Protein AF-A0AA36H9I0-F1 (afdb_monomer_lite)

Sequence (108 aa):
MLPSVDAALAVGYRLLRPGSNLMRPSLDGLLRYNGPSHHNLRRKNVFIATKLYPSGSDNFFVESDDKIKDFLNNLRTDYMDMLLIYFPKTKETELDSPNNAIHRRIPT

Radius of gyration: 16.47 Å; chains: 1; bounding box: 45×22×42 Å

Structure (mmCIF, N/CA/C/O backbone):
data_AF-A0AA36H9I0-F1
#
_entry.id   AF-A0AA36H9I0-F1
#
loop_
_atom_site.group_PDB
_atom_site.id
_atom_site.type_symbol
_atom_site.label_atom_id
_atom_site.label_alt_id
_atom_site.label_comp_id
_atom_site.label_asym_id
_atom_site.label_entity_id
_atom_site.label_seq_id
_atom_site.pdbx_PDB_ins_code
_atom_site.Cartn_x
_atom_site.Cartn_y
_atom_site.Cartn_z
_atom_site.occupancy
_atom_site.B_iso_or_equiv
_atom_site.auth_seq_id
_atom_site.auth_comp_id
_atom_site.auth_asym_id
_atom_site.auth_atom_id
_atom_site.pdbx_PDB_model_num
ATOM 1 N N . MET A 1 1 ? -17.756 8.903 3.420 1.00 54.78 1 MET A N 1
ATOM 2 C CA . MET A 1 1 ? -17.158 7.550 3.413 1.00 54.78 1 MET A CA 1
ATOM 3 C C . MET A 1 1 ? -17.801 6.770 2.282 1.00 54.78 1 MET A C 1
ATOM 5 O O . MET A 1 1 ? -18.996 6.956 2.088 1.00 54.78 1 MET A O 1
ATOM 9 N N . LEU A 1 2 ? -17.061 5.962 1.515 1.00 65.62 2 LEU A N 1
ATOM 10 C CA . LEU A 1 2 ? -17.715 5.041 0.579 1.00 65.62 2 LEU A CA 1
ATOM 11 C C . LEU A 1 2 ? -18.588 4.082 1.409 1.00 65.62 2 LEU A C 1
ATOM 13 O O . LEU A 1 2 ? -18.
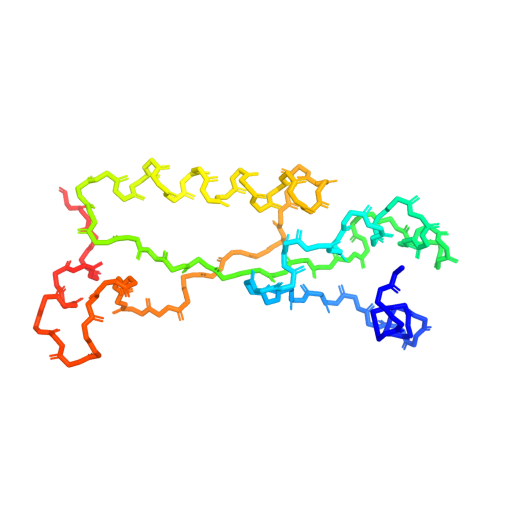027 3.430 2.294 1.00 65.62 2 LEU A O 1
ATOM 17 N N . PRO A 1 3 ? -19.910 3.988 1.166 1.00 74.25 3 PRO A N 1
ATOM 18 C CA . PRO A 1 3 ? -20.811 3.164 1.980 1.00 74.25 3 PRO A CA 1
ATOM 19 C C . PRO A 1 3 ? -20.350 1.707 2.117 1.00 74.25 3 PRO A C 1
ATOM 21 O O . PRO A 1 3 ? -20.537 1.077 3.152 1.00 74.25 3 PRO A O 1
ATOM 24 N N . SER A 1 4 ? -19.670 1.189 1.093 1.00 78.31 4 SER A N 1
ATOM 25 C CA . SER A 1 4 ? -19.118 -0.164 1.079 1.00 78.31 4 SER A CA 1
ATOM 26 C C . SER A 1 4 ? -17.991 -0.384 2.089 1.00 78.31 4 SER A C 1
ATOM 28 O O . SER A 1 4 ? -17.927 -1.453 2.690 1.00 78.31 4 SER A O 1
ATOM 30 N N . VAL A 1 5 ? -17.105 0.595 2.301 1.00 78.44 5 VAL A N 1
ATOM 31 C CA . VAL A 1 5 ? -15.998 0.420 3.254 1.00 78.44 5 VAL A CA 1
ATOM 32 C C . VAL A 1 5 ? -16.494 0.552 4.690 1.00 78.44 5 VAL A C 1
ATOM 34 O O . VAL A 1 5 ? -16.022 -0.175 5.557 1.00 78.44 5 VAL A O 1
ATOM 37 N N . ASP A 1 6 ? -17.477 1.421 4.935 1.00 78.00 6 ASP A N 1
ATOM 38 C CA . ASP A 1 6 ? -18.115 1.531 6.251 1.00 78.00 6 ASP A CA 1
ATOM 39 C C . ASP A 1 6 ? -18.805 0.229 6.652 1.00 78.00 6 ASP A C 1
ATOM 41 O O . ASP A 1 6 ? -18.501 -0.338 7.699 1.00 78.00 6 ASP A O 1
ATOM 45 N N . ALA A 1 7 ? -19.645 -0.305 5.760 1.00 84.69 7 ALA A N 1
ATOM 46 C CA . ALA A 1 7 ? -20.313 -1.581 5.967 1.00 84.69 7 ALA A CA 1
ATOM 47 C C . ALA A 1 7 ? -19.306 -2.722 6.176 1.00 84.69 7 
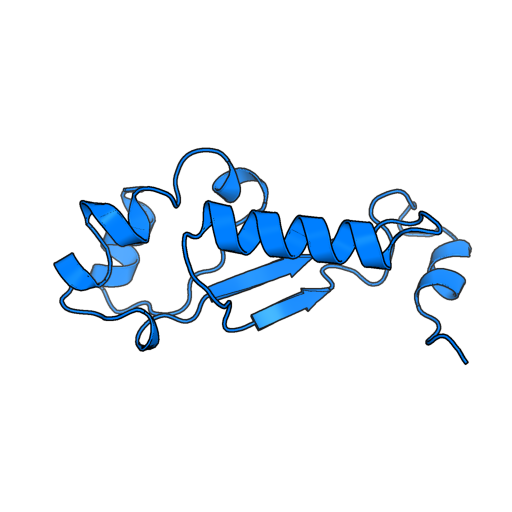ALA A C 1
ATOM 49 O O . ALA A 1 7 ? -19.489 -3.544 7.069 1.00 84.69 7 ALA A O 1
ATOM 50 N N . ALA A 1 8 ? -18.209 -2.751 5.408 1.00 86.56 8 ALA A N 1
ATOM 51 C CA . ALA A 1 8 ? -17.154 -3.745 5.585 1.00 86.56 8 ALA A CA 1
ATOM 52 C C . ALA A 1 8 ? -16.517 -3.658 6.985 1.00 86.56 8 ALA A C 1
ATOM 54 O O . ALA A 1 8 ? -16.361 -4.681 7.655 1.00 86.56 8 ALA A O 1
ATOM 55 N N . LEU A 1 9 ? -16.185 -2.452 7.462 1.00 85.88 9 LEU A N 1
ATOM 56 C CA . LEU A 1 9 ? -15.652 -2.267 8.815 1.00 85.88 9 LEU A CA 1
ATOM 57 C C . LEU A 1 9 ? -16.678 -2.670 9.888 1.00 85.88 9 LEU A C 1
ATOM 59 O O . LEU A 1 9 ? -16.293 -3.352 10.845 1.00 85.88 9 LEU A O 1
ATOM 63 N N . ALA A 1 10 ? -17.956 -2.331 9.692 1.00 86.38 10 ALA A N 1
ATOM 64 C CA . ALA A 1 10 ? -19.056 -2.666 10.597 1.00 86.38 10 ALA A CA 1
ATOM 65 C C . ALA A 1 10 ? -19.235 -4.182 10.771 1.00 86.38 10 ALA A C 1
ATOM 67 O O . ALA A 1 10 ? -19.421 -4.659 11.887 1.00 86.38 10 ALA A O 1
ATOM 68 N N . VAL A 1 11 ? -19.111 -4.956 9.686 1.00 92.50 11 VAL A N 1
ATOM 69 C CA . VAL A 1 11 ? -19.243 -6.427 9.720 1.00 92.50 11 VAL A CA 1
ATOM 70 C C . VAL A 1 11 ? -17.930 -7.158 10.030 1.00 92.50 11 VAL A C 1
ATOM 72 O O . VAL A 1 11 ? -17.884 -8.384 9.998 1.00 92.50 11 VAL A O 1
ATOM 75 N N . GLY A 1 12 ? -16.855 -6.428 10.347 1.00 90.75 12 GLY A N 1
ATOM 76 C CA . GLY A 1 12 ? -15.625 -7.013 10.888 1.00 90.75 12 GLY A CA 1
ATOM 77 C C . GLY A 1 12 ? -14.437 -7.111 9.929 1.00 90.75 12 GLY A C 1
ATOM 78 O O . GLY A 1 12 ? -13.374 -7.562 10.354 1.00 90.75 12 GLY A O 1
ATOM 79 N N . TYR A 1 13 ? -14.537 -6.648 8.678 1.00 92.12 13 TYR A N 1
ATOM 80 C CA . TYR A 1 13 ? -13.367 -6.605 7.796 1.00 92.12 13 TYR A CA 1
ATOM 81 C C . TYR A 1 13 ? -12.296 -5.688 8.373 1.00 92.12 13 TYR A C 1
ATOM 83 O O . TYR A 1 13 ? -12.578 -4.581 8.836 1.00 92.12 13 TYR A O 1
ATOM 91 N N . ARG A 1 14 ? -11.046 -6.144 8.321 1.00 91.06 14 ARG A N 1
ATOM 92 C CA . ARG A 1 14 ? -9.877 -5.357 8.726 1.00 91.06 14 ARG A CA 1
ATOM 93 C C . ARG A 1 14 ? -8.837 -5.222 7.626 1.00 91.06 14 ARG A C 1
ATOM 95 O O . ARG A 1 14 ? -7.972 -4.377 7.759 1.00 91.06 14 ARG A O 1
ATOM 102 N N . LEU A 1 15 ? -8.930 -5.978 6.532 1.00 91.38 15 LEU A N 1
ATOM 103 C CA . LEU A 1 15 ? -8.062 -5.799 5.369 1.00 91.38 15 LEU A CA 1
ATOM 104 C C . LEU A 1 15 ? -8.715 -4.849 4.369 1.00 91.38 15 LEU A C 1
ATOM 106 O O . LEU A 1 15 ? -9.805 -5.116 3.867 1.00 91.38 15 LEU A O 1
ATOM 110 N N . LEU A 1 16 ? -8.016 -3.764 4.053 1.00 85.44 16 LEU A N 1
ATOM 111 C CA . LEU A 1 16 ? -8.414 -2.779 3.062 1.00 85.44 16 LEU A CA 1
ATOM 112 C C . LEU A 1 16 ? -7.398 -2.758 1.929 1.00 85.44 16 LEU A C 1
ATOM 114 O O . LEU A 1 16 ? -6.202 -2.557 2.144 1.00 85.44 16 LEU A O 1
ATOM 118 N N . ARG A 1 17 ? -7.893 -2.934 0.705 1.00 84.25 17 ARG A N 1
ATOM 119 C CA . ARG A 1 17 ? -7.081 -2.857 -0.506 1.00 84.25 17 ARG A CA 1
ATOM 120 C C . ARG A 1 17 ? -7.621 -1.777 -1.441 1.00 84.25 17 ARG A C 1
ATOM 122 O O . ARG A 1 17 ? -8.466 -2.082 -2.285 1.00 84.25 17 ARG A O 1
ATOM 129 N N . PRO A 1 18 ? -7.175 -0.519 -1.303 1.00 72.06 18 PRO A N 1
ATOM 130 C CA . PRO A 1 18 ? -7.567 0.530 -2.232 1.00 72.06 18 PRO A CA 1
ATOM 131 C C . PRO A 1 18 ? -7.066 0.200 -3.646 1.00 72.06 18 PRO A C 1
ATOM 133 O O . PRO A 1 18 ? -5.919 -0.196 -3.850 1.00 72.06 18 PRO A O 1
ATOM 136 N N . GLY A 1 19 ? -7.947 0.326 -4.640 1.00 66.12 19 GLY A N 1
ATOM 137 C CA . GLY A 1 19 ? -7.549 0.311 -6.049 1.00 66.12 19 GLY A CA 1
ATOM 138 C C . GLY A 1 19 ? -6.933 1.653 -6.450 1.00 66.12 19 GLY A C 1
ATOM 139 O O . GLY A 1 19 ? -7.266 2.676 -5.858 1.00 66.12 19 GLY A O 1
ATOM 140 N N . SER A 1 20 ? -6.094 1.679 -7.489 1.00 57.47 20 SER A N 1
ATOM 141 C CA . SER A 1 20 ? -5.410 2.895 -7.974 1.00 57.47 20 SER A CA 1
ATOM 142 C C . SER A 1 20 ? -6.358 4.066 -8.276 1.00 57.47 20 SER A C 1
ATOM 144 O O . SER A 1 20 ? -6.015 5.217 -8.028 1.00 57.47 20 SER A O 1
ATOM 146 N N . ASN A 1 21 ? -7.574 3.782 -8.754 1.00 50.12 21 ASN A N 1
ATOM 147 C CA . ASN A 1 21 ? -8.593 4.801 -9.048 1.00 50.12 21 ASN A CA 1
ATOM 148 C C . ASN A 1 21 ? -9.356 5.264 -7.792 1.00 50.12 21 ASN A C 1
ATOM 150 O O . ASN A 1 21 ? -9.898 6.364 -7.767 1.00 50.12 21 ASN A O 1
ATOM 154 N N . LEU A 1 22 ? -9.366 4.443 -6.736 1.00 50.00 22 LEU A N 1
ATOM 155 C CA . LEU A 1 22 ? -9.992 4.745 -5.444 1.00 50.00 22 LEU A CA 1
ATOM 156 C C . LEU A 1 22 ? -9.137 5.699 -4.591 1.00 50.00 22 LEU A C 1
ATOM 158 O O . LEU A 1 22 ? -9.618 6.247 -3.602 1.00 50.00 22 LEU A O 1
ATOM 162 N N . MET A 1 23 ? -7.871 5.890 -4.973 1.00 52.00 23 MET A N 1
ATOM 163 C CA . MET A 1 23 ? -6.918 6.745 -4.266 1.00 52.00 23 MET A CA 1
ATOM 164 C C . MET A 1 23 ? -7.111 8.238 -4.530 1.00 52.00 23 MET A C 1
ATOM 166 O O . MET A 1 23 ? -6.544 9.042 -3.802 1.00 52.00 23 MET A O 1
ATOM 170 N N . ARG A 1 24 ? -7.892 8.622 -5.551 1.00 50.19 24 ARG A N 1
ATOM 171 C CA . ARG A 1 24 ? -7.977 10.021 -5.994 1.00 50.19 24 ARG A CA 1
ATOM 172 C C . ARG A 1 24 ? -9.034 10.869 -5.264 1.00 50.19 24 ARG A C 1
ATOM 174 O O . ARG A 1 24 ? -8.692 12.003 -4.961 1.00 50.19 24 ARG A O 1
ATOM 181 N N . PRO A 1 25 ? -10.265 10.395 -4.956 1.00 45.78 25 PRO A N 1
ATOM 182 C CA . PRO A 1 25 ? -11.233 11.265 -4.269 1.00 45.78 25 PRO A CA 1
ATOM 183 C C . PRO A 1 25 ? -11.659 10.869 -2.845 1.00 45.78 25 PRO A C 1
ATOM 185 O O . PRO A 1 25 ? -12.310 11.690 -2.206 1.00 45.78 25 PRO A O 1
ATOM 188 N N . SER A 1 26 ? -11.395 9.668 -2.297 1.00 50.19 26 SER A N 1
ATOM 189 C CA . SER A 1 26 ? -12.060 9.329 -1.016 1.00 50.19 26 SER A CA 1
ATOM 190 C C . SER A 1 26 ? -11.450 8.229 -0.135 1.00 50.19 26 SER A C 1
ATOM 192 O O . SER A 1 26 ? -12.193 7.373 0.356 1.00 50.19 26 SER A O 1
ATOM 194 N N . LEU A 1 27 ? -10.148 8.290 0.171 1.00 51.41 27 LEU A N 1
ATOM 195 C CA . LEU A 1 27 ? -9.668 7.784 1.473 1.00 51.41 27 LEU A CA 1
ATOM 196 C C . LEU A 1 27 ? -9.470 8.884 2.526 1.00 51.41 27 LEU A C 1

- **PROBLEM**
In the data above, start at the line holding "ATOM 10 C CA" and stop after the line holding "ATOM 25 C CA"; write out those lines exactly, without pictures.

- **RESULT OF THIS EXERCISE**
ATOM 10 C CA . LEU A 1 2 ? -17.715 5.041 0.579 1.00 65.62 2 LEU A CA 1
ATOM 11 C C . LEU A 1 2 ? -18.588 4.082 1.409 1.00 65.62 2 LEU A C 1
ATOM 13 O O . LEU A 1 2 ? -18.
027 3.430 2.294 1.00 65.62 2 LEU A O 1
ATOM 17 N N . PRO A 1 3 ? -19.910 3.988 1.166 1.00 74.25 3 PRO A N 1
ATOM 18 C CA . PRO A 1 3 ? -20.811 3.164 1.980 1.00 74.25 3 PRO A CA 1
ATOM 19 C C . PRO A 1 3 ? -20.350 1.707 2.117 1.00 74.25 3 PRO A C 1
ATOM 21 O O . PRO A 1 3 ? -20.537 1.077 3.152 1.00 74.25 3 PRO A O 1
ATOM 24 N N . SER A 1 4 ? -19.670 1.189 1.093 1.00 78.31 4 SER A N 1
ATOM 25 C CA . SER A 1 4 ? -19.118 -0.164 1.079 1.00 78.31 4 SER A CA 1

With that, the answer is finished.